(Entries taken from a collection)
----------------

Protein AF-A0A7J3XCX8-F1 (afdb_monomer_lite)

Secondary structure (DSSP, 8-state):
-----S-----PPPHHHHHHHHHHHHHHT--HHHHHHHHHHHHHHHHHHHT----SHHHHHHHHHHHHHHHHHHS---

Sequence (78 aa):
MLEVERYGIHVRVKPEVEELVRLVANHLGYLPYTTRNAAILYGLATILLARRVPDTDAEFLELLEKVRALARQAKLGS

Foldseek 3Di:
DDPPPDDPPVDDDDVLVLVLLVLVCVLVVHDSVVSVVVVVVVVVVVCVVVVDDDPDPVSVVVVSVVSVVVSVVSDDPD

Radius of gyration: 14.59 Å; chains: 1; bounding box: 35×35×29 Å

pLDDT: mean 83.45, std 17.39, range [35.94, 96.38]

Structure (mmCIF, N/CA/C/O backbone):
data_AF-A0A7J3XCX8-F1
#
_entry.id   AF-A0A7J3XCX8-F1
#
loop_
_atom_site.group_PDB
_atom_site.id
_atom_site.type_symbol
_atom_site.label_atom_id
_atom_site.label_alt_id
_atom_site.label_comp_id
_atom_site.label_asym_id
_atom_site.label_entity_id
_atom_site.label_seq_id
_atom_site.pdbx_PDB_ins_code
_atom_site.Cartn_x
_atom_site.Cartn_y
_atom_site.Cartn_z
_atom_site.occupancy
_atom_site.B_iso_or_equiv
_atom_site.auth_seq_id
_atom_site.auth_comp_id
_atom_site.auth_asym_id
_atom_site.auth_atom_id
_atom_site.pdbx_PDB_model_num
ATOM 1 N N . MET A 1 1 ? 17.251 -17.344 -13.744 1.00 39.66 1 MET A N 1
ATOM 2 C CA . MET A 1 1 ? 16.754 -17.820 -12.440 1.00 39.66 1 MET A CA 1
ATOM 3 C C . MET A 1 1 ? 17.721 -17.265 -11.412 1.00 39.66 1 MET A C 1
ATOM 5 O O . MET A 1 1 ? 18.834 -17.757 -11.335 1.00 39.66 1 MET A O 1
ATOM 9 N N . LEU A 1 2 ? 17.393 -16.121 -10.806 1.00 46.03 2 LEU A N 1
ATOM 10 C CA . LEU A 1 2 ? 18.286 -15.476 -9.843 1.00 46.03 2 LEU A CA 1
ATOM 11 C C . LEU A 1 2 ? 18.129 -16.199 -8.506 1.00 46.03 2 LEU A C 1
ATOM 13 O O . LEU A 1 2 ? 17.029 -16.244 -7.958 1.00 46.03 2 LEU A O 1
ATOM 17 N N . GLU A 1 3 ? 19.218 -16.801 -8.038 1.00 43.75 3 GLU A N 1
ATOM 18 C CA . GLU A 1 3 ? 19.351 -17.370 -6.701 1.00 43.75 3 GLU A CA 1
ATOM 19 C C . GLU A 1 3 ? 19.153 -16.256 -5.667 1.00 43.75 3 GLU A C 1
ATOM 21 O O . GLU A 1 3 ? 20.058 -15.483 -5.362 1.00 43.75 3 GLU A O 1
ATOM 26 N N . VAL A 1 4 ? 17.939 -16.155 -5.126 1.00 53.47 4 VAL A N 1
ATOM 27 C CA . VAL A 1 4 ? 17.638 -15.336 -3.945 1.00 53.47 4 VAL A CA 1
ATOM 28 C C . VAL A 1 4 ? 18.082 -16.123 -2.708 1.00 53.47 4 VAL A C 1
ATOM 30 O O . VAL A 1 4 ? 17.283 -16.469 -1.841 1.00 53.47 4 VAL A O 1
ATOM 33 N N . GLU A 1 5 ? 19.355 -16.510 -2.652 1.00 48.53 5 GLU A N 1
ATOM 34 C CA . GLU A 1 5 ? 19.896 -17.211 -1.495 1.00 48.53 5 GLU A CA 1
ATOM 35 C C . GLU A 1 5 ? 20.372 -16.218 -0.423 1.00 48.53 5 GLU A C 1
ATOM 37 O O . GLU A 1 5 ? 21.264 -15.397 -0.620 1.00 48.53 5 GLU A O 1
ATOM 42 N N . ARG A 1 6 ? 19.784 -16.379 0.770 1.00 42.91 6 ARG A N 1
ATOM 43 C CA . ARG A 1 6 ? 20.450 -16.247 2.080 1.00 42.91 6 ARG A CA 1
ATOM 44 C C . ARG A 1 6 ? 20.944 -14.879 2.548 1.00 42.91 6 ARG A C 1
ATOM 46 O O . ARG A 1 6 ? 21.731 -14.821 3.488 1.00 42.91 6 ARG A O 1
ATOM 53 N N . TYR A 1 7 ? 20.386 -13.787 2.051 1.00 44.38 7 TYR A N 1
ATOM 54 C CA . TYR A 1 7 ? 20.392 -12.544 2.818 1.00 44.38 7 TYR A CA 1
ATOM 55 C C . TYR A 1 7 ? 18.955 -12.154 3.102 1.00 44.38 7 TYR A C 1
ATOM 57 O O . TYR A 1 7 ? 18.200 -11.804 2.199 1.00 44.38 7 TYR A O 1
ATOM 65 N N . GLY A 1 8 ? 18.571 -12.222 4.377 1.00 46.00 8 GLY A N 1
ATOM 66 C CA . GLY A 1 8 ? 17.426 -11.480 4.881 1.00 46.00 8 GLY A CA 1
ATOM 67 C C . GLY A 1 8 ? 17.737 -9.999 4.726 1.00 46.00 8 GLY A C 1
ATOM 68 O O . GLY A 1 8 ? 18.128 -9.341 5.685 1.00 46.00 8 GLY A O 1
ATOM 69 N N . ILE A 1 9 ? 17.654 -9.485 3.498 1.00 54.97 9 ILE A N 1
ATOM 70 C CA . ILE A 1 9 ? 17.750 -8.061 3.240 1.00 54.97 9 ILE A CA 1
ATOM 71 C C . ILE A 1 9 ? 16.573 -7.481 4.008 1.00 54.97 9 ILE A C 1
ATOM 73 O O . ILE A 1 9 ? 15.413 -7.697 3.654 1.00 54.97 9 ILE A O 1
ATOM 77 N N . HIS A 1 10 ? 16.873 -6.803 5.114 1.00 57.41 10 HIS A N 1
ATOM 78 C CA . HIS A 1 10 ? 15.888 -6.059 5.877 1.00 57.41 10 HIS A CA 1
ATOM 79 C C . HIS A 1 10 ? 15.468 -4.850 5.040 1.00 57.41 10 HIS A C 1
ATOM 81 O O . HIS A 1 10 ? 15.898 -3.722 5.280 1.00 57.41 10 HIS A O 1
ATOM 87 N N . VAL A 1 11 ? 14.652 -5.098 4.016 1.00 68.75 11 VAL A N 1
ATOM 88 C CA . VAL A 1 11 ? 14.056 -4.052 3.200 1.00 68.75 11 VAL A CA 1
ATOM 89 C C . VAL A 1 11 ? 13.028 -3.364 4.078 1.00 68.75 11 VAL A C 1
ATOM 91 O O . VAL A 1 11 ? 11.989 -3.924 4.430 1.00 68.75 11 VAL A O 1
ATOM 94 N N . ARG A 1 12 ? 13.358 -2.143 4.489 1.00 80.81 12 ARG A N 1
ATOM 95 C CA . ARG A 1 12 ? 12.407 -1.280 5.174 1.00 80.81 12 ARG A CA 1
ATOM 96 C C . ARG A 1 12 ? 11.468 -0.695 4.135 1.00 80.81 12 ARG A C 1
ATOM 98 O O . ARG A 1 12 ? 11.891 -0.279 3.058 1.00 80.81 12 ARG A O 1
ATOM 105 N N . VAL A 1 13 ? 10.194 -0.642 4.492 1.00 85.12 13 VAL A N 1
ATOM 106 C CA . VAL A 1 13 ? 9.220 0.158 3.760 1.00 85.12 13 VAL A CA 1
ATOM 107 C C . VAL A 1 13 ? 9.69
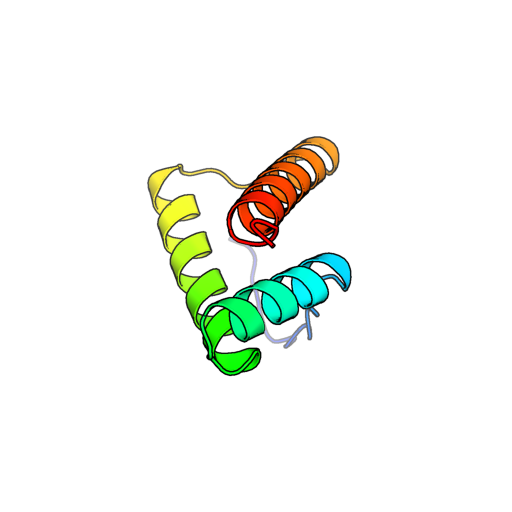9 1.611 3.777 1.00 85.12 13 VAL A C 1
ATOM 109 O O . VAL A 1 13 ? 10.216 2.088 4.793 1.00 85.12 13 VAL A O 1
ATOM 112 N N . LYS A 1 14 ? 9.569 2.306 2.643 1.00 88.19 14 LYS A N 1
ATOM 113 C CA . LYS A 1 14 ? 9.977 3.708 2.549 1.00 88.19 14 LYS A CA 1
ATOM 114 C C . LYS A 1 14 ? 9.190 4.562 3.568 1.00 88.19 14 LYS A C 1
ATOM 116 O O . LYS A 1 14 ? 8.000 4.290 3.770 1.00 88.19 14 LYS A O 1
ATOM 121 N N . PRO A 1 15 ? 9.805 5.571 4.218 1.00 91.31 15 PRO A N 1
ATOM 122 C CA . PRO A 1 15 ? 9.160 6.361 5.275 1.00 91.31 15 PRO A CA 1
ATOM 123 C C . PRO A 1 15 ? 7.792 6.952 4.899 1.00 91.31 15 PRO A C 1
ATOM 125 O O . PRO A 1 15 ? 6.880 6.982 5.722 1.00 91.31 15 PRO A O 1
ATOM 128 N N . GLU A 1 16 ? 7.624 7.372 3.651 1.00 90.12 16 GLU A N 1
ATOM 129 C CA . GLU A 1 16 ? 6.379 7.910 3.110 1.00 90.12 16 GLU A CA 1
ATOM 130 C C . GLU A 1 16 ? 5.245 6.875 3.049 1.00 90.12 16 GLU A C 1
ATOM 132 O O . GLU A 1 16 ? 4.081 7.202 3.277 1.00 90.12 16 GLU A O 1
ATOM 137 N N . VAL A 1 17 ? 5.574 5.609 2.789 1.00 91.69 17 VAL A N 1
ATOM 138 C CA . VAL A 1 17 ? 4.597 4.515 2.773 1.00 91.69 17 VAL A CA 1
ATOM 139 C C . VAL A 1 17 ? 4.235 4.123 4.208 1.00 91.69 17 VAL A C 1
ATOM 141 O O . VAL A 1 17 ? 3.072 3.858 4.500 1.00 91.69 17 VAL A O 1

----------------

# ACTION ITEM
When you reach the line that contains "ATOM 106 C CA" in the records above, copy it and every line after it exactly through the last one, leaving out the pictures.

# COMPLETED TASK
ATOM 106 C CA . VAL A 1 13 ? 9.220 0.158 3.760 1.00 85.12 13 VAL A CA 1
ATOM 107 C C . VAL A 1 13 ? 9.69
9 1.611 3.777 1.00 85.12 13 VAL A C 1
ATOM 109 O O . VAL A 1 13 ? 10.216 2.088 4.793 1.00 85.12 13 VAL A O 1
ATOM 112 N N . LYS A 1 14 ? 9.569 2.306 2.643 1.00 88.19 14 LYS A N 1
ATOM 113 C CA . LYS A 1 14 ? 9.977 3.708 2.549 1.00 88.19 14 LYS A CA 1
ATOM 114 C C . LYS A 1 14 ? 9.190 4.562 3.568 1.00 88.19 14 LYS A C 1
ATOM 116 O O . LYS A 1 14 ? 8.000 4.290 3.770 1.00 88.19 14 LYS A O 1
ATOM 121 N N . PRO A 1 15 ? 9.805 5.571 4.218 1.00 91.31 15 PRO A N 1
ATOM 122 C CA . PRO A 1 15 ? 9.160 6.361 5.275 1.00 91.31 15 PRO A CA 1
ATOM 123 C C . PRO A 1 15 ? 7.792 6.952 4.899 1.00 91.31 15 PRO A C 1
ATOM 125 O O . PRO A 1 15 ? 6.880 6.982 5.722 1.00 91.31 15 PRO A O 1
ATOM 128 N N . GLU A 1 16 ? 7.624 7.372 3.651 1.00 90.12 16 GLU A N 1
ATOM 129 C CA . GLU A 1 16 ? 6.379 7.910 3.110 1.00 90.12 16 GLU A CA 1
ATOM 130 C C . GLU A 1 16 ? 5.245 6.875 3.049 1.00 90.12 16 GLU A C 1
ATOM 132 O O . GLU A 1 16 ? 4.081 7.202 3.277 1.00 90.12 16 GLU A O 1
ATOM 137 N N . VAL A 1 17 ? 5.574 5.609 2.789 1.00 91.69 17 VAL A N 1
ATOM 138 C CA . VAL A 1 17 ? 4.597 4.515 2.773 1.00 91.69 17 VAL A CA 1
ATOM 139 C C . VAL A 1 17 ? 4.235 4.123 4.208 1.00 91.69 17 VAL A C 1
ATOM 141 O O . VAL A 1 17 ? 3.072 3.858 4.500 1.00 91.69 17 VAL A O 1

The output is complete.